---------- Records to use

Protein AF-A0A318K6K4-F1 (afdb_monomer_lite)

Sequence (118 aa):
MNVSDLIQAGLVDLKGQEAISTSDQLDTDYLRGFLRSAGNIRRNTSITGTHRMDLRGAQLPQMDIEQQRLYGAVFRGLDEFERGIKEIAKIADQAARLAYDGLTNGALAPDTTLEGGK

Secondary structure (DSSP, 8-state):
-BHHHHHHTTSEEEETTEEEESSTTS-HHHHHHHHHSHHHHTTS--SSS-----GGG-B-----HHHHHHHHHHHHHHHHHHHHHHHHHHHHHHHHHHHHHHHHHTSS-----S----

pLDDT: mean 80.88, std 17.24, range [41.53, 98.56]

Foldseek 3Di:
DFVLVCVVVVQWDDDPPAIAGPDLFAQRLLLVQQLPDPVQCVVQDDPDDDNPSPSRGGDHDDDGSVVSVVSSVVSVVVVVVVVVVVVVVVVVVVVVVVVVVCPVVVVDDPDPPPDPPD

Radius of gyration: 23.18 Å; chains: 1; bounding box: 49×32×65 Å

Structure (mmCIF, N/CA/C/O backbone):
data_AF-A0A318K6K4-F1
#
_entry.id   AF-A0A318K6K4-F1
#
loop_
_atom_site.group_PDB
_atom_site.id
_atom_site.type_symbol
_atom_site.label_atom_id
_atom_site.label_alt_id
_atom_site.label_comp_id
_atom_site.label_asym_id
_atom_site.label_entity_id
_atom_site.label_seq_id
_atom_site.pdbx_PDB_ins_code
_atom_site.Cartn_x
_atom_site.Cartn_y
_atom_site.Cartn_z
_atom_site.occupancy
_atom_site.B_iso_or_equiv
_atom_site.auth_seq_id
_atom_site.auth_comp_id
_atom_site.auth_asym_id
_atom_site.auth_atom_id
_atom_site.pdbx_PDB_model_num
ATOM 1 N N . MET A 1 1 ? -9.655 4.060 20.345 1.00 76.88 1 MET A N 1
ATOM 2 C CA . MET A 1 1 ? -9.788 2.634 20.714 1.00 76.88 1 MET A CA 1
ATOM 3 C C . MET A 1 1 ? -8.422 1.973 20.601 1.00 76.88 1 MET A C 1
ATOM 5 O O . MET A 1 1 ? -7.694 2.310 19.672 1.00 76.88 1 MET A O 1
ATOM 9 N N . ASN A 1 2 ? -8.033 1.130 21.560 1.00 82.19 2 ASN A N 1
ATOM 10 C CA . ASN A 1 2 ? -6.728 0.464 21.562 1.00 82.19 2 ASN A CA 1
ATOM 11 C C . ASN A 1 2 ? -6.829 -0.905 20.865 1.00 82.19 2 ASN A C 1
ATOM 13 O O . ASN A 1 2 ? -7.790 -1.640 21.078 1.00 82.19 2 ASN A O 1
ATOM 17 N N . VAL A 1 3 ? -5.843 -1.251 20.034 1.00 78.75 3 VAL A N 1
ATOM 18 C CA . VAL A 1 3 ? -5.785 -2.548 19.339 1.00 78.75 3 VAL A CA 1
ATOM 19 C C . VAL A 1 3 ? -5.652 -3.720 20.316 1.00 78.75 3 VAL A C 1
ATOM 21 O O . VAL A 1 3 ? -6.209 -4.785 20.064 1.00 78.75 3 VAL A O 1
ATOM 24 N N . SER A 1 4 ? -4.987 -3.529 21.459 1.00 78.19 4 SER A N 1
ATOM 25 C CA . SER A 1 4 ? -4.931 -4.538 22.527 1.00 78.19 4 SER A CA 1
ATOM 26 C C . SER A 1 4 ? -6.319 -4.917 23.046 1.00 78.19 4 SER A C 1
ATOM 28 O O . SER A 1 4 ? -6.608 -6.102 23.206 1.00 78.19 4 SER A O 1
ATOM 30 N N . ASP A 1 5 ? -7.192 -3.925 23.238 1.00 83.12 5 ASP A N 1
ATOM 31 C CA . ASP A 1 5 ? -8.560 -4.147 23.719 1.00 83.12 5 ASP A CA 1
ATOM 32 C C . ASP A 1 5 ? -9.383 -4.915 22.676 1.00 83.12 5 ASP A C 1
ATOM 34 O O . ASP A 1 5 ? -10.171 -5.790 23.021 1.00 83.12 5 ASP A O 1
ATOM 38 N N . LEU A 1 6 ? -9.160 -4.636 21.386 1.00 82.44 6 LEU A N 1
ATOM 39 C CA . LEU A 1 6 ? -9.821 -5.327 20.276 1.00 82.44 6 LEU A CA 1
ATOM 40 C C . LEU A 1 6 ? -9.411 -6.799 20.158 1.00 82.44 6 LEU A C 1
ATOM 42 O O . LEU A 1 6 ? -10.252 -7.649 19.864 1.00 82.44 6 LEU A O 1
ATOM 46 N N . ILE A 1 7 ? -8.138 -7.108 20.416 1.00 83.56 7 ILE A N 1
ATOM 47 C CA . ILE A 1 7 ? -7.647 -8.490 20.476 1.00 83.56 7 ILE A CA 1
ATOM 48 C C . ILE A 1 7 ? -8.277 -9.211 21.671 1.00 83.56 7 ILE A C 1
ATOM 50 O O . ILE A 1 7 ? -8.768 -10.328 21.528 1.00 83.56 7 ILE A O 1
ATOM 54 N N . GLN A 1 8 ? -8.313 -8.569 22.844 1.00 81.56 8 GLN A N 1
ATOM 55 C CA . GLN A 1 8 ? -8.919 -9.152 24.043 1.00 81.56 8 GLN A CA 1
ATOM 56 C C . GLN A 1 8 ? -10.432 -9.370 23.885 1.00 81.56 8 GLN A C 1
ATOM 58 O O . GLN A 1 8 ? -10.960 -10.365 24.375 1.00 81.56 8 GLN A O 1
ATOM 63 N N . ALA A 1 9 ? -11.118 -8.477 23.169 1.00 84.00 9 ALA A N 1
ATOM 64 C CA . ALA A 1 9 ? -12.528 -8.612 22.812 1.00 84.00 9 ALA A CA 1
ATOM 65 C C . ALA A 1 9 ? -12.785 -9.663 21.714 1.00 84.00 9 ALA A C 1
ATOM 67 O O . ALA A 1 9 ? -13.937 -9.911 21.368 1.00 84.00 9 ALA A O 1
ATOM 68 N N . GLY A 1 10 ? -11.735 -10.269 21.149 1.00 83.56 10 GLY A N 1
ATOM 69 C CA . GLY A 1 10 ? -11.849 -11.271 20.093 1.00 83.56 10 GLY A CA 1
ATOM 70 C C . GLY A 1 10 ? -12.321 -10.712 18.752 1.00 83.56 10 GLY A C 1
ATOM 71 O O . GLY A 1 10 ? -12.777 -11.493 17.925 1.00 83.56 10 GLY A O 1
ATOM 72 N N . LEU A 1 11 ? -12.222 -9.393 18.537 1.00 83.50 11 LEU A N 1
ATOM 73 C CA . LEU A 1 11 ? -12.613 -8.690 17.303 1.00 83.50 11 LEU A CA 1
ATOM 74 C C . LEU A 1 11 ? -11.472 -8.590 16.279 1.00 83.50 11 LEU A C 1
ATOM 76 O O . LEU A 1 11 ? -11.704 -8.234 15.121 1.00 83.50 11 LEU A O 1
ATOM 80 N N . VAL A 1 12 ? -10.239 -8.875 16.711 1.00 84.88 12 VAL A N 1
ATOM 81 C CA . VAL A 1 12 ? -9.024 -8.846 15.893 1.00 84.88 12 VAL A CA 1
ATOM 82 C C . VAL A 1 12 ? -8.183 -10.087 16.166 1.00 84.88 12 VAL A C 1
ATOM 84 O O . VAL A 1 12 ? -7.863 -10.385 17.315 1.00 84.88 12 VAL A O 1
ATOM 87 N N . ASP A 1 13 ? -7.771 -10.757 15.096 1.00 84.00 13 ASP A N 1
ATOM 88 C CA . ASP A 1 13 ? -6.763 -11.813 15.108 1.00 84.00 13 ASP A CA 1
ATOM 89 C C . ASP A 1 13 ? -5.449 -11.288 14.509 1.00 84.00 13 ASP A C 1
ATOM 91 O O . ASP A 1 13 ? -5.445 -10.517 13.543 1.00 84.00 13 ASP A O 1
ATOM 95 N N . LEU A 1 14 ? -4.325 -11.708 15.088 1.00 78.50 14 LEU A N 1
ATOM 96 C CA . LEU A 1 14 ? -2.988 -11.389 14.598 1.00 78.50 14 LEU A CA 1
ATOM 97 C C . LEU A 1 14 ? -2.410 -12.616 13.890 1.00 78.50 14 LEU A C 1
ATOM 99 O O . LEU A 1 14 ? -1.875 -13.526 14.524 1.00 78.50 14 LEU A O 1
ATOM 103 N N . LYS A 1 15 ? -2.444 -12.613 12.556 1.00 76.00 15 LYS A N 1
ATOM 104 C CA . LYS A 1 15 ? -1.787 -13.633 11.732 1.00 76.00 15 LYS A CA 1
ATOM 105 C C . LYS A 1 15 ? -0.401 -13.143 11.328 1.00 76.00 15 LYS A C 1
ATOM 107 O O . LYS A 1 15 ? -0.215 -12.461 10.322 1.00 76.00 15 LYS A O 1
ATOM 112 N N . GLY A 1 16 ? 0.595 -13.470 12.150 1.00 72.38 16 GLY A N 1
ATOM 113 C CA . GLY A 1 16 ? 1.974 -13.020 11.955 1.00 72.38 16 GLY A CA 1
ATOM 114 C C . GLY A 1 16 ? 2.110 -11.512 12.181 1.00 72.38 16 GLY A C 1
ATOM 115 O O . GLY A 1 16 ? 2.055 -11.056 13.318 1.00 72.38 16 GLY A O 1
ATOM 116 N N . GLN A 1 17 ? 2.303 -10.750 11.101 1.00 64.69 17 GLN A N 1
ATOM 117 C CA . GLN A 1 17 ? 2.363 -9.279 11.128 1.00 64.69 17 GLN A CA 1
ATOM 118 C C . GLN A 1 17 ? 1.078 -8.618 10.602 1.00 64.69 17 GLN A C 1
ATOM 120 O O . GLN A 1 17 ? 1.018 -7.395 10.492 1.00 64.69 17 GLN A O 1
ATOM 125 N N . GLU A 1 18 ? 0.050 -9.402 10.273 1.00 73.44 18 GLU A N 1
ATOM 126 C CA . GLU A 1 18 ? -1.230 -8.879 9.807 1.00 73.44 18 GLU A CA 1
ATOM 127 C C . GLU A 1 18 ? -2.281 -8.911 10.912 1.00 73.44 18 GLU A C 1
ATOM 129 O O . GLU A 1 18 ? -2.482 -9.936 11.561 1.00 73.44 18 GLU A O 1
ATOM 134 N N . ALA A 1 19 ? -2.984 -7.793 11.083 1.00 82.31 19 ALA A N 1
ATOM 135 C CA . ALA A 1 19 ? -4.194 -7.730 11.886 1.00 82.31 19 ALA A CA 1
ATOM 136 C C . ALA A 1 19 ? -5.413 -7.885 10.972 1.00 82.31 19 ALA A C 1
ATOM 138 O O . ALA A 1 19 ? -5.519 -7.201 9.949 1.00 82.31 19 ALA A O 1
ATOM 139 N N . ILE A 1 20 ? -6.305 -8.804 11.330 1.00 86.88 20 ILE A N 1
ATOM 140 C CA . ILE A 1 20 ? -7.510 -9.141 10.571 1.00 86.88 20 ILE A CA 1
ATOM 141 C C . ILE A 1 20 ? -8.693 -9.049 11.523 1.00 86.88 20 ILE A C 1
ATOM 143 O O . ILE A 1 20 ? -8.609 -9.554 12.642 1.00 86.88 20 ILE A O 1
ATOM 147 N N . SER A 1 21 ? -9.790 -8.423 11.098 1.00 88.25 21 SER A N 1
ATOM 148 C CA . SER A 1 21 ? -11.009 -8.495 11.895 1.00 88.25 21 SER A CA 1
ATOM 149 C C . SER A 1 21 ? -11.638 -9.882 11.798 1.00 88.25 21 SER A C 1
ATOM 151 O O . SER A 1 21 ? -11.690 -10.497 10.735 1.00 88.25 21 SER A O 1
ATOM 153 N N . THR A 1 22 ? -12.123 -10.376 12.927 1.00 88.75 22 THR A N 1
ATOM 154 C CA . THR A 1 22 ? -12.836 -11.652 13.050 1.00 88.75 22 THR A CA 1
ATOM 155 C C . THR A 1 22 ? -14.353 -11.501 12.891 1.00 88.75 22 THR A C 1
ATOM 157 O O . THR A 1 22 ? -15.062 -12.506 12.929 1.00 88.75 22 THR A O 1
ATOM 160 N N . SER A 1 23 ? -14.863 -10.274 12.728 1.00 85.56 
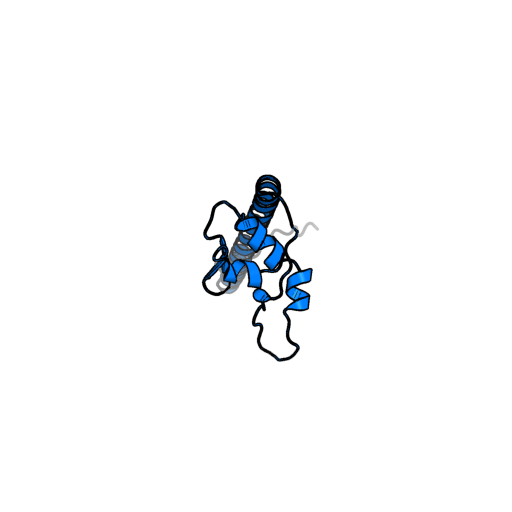23 SER A N 1
ATOM 161 C CA . SER A 1 23 ? -16.295 -9.973 12.632 1.00 85.56 23 SER A CA 1
ATOM 162 C C . SER A 1 23 ? -16.597 -8.895 11.585 1.00 85.56 23 SER A C 1
ATOM 164 O O . SER A 1 23 ? -15.703 -8.321 10.971 1.00 85.56 23 SER A O 1
ATOM 166 N N . ASP A 1 24 ? -17.883 -8.621 11.370 1.00 84.81 24 ASP A N 1
ATOM 167 C CA . ASP A 1 24 ? -18.384 -7.555 10.496 1.00 84.81 24 ASP A CA 1
ATOM 168 C C . ASP A 1 24 ? -18.488 -6.186 11.194 1.00 84.81 24 ASP A C 1
ATOM 170 O O . ASP A 1 24 ? -18.873 -5.199 10.565 1.00 84.81 24 ASP A O 1
ATOM 174 N N . GLN A 1 25 ? -18.134 -6.122 12.482 1.00 85.31 25 GLN A N 1
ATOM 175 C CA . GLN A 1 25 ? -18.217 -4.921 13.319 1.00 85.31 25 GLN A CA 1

--------------------

• _Activity_:
Your answer must consist solely of the lines above between the line holding "ATOM 50 O O" and the line holding "ATOM 64 C CA", inclusive, copied exactly.

• _Solution below_:
ATOM 50 O O . ILE A 1 7 ? -8.768 -10.328 21.528 1.00 83.56 7 ILE A O 1
ATOM 54 N N . GLN A 1 8 ? -8.313 -8.569 22.844 1.00 81.56 8 GLN A N 1
ATOM 55 C CA . GLN A 1 8 ? -8.919 -9.152 24.043 1.00 81.56 8 GLN A CA 1
ATOM 56 C C . GLN A 1 8 ? -10.432 -9.370 23.885 1.00 81.56 8 GLN A C 1
ATOM 58 O O . GLN A 1 8 ? -10.960 -10.365 24.375 1.00 81.56 8 GLN A O 1
ATOM 63 N N . ALA A 1 9 ? -11.118 -8.477 23.169 1.00 84.00 9 ALA A N 1
ATOM 64 C CA . ALA A 1 9 ? -12.528 -8.612 22.812 1.00 84.00 9 ALA A CA 1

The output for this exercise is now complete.